Speculative decoding (Chapter 13) makes this harder, because the number of tokens accepted per step is not known until verification runs on the GPU. That is why the placeholders above include 1 + cur_num_spec_tokens and why the engine’s post_step skips its usual draft-token bookkeeping under async scheduling — the draft ids are resolved in the worker, not the engine:
# vllm/v1/engine/core.py
if not self.async_scheduling and self.use_spec_decode and model_executed:
draft_token_ids = self.model_executor.take_draft_token_ids()
if draft_token_ids is not None:
self.scheduler.update_draft_token_ids(draft_token_ids)
Source: vllm/v1/engine/core.py
And structured output (Chapter 14) is the hardest interaction of all, because the grammar bitmask for step N+1 depends on which token was actually sampled at step N. When a request is constrained by a grammar, the engine cannot blindly sample the next step; it must defer sampling until the prior output is processed, which is the deferred_scheduler_output branch in step_with_batch_queue above. Async scheduling and constrained decoding pull in opposite directions, and the code threads the needle by giving up the overlap precisely for the requests that need the prior token to compute their mask.
Honest limits
These techniques are mature and on by default, but not magic. CUDA graphs cost capture time at startup (one capture per shape), cost memory (the graph pool plus padding waste), and fall back to eager whenever a batch does not match a captured descriptor — the larger your max_num_seqs relative to your capture sizes, the more often that happens. Full-graph capture depends on the attention backend supporting it, so a Chapter 9 backend choice quietly decides whether you get FULL or only PIECEWISE. Async scheduling buys throughput at the cost of a more intricate state machine whose edge cases (stops, preemption, spec-decode rejection, grammar masks) are where subtle correctness bugs live, and it does not compose freely: the v1 runner does not fully support async scheduling with PP, which is why max_concurrent_batches special-cases it.

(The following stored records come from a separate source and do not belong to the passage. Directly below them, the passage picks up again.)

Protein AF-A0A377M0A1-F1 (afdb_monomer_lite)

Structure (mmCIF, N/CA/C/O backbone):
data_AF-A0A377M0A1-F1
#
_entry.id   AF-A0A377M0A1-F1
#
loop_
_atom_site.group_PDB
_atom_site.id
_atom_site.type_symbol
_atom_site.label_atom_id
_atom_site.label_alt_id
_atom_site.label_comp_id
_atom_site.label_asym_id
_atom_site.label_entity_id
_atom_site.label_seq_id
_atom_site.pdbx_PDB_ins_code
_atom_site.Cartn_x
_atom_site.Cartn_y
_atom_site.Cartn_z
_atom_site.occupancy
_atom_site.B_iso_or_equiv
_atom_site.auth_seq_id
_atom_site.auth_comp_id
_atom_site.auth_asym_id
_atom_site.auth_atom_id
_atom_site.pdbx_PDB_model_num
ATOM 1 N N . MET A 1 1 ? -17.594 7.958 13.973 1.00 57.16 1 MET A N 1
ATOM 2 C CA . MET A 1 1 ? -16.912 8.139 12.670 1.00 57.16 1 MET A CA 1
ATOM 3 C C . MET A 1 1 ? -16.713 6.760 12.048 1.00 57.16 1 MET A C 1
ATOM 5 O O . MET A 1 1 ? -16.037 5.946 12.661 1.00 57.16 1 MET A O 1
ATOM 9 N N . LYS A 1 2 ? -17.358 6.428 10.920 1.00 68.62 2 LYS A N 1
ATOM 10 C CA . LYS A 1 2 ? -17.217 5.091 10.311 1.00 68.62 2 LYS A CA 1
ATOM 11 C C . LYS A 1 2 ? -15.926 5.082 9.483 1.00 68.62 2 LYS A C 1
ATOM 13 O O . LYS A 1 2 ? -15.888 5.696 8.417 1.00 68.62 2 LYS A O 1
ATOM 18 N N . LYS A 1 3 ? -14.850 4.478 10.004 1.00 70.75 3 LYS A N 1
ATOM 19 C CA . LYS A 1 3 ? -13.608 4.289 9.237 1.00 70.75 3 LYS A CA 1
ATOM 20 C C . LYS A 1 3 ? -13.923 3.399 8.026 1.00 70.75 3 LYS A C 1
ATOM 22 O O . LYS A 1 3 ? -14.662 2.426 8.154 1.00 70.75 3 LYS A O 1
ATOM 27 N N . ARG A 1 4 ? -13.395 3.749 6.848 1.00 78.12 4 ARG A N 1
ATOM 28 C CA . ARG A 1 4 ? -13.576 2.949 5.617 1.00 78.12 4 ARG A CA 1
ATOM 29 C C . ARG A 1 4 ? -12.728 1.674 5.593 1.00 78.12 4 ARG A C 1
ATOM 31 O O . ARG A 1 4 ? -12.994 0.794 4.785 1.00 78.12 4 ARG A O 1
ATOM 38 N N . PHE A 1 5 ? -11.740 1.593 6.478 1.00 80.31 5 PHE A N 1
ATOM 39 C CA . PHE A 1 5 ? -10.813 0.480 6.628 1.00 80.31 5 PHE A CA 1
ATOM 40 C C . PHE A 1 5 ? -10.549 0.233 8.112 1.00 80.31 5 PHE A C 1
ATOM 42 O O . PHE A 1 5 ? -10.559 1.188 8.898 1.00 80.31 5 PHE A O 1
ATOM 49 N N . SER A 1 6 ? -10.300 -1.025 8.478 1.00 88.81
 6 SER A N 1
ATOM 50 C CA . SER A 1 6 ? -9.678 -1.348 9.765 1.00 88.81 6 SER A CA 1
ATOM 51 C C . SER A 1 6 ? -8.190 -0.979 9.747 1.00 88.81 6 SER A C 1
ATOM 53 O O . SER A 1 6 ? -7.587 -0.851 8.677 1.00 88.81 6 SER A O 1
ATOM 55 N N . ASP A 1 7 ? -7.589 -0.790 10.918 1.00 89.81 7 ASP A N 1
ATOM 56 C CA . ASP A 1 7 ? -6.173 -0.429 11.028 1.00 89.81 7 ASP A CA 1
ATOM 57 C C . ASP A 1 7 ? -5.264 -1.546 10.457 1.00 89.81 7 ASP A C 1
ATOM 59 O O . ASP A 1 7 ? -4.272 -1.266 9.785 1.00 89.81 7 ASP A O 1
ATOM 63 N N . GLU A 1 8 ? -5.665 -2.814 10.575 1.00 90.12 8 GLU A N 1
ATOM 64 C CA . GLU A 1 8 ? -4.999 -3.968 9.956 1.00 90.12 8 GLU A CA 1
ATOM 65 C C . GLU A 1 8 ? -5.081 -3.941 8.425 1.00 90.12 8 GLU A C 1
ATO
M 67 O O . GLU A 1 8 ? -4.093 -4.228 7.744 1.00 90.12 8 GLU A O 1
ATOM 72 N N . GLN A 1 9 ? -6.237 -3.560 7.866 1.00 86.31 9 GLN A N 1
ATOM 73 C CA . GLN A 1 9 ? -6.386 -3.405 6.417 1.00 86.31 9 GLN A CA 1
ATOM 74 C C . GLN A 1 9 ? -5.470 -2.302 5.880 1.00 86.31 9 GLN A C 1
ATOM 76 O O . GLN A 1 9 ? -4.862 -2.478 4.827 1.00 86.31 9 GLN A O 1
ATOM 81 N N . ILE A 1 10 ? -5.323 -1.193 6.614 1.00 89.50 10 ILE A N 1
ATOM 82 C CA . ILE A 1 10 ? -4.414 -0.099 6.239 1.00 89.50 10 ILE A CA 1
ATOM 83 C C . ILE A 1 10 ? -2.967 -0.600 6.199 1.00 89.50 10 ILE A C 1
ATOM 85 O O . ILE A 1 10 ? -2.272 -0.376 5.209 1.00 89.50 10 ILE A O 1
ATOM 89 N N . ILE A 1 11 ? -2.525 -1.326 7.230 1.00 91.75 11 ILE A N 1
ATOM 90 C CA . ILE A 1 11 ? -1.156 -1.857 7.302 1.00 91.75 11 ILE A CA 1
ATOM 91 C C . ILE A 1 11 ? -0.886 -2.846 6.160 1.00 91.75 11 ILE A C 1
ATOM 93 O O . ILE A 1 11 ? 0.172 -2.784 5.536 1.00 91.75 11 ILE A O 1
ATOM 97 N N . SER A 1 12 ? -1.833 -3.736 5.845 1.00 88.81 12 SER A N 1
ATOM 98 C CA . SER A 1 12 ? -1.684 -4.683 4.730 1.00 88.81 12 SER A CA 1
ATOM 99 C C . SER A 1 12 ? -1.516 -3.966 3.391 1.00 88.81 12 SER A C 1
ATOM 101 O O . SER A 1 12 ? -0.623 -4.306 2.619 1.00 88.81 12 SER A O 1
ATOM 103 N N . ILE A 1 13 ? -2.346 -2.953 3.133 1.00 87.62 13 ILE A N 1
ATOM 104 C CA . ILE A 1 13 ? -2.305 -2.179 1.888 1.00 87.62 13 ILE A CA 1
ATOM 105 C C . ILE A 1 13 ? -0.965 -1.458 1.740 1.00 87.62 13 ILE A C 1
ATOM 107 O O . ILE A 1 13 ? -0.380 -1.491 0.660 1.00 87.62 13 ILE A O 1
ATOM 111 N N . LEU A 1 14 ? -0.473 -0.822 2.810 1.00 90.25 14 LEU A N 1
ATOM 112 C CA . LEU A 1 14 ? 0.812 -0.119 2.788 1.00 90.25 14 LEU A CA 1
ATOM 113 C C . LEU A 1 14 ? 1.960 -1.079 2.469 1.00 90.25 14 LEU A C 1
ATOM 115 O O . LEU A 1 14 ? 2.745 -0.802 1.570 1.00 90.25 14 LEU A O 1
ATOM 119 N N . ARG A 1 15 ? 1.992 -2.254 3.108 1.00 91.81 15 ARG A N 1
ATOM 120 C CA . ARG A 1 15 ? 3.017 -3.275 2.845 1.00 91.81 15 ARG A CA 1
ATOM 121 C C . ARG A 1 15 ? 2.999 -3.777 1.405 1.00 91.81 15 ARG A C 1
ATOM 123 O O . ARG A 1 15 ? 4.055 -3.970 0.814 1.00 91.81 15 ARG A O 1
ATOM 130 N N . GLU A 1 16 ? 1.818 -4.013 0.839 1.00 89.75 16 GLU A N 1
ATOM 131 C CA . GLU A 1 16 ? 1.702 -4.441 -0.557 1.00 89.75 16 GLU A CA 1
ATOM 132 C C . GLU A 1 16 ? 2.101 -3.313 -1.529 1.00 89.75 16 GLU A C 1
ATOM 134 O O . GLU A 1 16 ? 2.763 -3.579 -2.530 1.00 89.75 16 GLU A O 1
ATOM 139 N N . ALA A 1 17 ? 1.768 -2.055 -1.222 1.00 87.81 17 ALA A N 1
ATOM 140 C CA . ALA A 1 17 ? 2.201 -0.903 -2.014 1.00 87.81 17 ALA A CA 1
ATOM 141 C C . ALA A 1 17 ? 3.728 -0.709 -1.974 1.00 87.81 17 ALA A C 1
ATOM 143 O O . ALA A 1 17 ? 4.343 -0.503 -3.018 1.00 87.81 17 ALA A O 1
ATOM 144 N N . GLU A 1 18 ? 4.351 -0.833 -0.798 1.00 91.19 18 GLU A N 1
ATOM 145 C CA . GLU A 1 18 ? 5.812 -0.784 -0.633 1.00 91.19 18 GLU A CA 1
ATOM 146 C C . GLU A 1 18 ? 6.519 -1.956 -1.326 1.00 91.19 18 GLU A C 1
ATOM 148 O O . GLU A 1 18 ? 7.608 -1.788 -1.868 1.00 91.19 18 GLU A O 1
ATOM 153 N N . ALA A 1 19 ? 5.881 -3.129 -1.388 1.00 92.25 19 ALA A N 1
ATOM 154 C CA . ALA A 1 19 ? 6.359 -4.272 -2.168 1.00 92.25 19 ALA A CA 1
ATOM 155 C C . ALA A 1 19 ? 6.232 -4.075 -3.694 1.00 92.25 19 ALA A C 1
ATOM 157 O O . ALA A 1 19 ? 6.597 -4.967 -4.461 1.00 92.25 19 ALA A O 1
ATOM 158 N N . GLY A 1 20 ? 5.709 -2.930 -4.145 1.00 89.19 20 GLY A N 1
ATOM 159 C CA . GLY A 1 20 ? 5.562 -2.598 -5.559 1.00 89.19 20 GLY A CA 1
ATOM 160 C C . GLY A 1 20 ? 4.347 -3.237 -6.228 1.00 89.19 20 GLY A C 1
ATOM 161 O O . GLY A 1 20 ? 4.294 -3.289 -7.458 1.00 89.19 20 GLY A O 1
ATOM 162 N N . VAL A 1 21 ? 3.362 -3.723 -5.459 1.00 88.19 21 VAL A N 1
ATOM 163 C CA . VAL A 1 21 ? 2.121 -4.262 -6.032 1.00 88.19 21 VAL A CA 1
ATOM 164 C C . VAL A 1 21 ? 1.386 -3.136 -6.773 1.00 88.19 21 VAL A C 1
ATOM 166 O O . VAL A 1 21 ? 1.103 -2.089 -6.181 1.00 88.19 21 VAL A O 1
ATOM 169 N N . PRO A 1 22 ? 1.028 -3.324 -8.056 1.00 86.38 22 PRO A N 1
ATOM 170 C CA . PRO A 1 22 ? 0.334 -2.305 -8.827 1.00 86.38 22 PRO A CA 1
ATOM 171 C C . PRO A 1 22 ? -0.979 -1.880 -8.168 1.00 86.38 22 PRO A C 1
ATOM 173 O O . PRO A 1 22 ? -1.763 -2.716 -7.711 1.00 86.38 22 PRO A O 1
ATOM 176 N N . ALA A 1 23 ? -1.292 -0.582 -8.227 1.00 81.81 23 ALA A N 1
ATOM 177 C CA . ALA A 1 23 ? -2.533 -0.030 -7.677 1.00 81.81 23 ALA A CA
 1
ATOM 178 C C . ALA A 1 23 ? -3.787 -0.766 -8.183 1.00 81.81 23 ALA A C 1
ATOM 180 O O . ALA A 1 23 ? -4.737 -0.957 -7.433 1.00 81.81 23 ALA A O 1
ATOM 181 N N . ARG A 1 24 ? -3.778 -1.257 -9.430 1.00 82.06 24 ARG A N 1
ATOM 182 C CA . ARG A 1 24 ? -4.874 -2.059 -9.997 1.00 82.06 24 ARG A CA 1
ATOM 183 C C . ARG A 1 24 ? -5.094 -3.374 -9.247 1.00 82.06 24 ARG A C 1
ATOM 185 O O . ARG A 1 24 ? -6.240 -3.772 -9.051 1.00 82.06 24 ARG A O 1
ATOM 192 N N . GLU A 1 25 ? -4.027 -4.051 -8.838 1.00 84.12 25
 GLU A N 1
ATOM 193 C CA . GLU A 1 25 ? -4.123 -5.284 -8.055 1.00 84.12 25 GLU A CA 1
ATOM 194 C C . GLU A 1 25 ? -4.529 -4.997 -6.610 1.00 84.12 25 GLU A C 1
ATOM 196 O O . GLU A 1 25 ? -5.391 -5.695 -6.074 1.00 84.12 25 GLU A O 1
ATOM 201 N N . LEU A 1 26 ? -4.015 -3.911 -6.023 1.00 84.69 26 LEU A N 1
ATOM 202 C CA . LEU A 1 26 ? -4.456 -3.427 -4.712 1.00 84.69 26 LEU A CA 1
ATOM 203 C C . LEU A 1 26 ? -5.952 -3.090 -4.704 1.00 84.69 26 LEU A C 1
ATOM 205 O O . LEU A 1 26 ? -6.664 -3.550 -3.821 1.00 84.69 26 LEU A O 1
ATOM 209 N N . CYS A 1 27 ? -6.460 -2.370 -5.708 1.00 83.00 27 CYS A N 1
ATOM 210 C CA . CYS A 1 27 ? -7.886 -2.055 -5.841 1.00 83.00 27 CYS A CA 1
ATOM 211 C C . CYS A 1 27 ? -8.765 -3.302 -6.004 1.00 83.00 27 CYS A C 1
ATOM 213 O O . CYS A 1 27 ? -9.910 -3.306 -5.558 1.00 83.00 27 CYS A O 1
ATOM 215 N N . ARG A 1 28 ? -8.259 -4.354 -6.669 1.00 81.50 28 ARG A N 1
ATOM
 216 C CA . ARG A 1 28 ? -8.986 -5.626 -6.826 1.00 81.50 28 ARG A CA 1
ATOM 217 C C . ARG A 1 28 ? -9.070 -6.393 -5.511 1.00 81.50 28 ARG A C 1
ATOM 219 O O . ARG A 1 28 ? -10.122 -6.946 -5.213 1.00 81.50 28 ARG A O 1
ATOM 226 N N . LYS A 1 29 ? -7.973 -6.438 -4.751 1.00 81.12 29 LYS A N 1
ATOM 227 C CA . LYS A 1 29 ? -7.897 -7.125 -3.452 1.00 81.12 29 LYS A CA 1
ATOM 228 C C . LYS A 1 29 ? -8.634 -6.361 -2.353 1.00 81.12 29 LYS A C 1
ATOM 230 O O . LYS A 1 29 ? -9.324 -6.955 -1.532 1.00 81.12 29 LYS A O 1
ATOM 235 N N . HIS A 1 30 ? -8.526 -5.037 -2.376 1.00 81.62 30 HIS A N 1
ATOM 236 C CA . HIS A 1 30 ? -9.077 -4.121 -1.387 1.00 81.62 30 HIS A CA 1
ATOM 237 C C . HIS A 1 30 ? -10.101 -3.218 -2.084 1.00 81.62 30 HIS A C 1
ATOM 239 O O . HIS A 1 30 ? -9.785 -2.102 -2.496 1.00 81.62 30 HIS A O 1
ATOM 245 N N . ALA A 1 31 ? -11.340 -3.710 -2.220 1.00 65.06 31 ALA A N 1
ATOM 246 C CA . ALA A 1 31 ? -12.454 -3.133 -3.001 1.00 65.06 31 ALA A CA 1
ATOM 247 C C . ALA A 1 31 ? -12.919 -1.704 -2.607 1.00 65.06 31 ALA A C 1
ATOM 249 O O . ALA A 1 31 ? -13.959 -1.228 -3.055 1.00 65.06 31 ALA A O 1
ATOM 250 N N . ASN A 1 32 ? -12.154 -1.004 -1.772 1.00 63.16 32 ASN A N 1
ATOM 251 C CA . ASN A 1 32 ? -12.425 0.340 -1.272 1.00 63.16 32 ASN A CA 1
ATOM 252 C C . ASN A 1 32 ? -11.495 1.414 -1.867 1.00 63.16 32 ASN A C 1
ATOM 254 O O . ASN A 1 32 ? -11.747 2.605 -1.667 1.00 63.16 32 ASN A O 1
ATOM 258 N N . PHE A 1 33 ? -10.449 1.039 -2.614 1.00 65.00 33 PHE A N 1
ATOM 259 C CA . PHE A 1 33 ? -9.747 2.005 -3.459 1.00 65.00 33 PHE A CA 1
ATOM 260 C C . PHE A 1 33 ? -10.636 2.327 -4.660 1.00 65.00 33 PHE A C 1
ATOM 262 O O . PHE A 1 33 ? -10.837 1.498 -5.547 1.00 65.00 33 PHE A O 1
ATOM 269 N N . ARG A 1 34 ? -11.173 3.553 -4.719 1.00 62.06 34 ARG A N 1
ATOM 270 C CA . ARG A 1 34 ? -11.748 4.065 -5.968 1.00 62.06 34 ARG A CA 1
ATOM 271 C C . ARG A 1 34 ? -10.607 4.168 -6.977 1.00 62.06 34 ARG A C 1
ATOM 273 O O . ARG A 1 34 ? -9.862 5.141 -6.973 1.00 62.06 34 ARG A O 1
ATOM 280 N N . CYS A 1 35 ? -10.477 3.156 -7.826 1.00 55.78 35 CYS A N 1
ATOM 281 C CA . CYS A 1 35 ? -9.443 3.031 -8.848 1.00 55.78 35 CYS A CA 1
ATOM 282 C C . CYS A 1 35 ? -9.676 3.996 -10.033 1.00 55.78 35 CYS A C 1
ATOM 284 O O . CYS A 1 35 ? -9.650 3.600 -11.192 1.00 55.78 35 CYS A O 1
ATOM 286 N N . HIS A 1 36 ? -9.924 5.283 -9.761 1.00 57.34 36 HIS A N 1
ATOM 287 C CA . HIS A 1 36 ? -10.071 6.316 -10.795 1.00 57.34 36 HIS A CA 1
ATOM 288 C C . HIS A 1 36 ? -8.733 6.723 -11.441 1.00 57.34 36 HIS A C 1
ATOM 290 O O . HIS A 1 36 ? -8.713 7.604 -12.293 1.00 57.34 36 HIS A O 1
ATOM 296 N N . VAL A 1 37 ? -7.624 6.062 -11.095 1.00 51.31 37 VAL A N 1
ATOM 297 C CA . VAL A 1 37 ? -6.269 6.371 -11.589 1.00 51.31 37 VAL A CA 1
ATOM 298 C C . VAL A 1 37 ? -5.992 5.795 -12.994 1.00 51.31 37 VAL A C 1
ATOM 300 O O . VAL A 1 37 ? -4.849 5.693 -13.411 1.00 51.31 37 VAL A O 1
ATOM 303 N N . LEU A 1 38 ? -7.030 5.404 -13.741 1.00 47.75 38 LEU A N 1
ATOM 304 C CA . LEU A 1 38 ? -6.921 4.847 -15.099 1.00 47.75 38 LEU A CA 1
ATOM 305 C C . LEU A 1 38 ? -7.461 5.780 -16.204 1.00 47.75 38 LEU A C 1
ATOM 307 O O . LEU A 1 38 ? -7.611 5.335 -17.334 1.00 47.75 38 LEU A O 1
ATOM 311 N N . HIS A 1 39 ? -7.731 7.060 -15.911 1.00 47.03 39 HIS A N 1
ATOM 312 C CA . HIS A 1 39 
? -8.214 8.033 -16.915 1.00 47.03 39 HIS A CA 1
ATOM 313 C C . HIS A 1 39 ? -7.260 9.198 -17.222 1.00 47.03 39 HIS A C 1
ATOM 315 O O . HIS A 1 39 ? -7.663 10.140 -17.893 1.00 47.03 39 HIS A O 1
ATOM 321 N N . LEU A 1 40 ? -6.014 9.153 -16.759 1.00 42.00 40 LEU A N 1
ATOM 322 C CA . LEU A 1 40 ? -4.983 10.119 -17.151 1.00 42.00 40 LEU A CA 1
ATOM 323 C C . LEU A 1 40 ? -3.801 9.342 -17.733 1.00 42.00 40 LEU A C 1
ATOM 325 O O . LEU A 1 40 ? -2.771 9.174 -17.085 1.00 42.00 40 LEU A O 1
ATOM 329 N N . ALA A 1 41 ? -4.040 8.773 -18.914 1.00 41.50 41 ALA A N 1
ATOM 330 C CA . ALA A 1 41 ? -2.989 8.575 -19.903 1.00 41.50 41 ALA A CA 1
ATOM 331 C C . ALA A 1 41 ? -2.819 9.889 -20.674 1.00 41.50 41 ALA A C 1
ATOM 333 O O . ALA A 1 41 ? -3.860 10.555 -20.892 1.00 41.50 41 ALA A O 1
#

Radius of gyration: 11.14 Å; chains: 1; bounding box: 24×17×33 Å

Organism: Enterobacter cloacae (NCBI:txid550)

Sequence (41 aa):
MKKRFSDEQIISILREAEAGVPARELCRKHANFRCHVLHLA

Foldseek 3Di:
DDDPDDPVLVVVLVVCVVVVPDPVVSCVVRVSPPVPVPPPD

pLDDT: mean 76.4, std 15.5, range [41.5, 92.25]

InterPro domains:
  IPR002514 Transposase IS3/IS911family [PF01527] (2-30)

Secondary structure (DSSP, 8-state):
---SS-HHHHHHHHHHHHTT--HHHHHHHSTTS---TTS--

Both techniques share a theme that runs through the engine: the win comes from refusing to let the GPU wait on the host. We removed the launch wait by recording it and the scheduling wait by overlapping it. The one host round-trip we have not removed is the one that turns sampled token ids into streamed text — the device-to-host copy AsyncGPUModelRunnerOutput defers but cannot eliminate. That copy, the sampler pipeline that produces it, and the surprisingly racy path from token ids back to an SSE stream are the next chapter.
Further reading
This chapter’s mechanisms are engineering rather than research, so there is no single paper to cite; the techniques are best learned from the vLLM source quoted above and from the upstream documentation for torch.compile and torch.cuda.CUDAGraph. For background on the kernel-launch-overhead problem that motivates CUDA graphs, the roofline framing from Chapter 3 (Data Movement Is All You Need, arXiv:2007.00072) and Chapter 9’s attention-kernel discussion are the relevant prior reading within this book.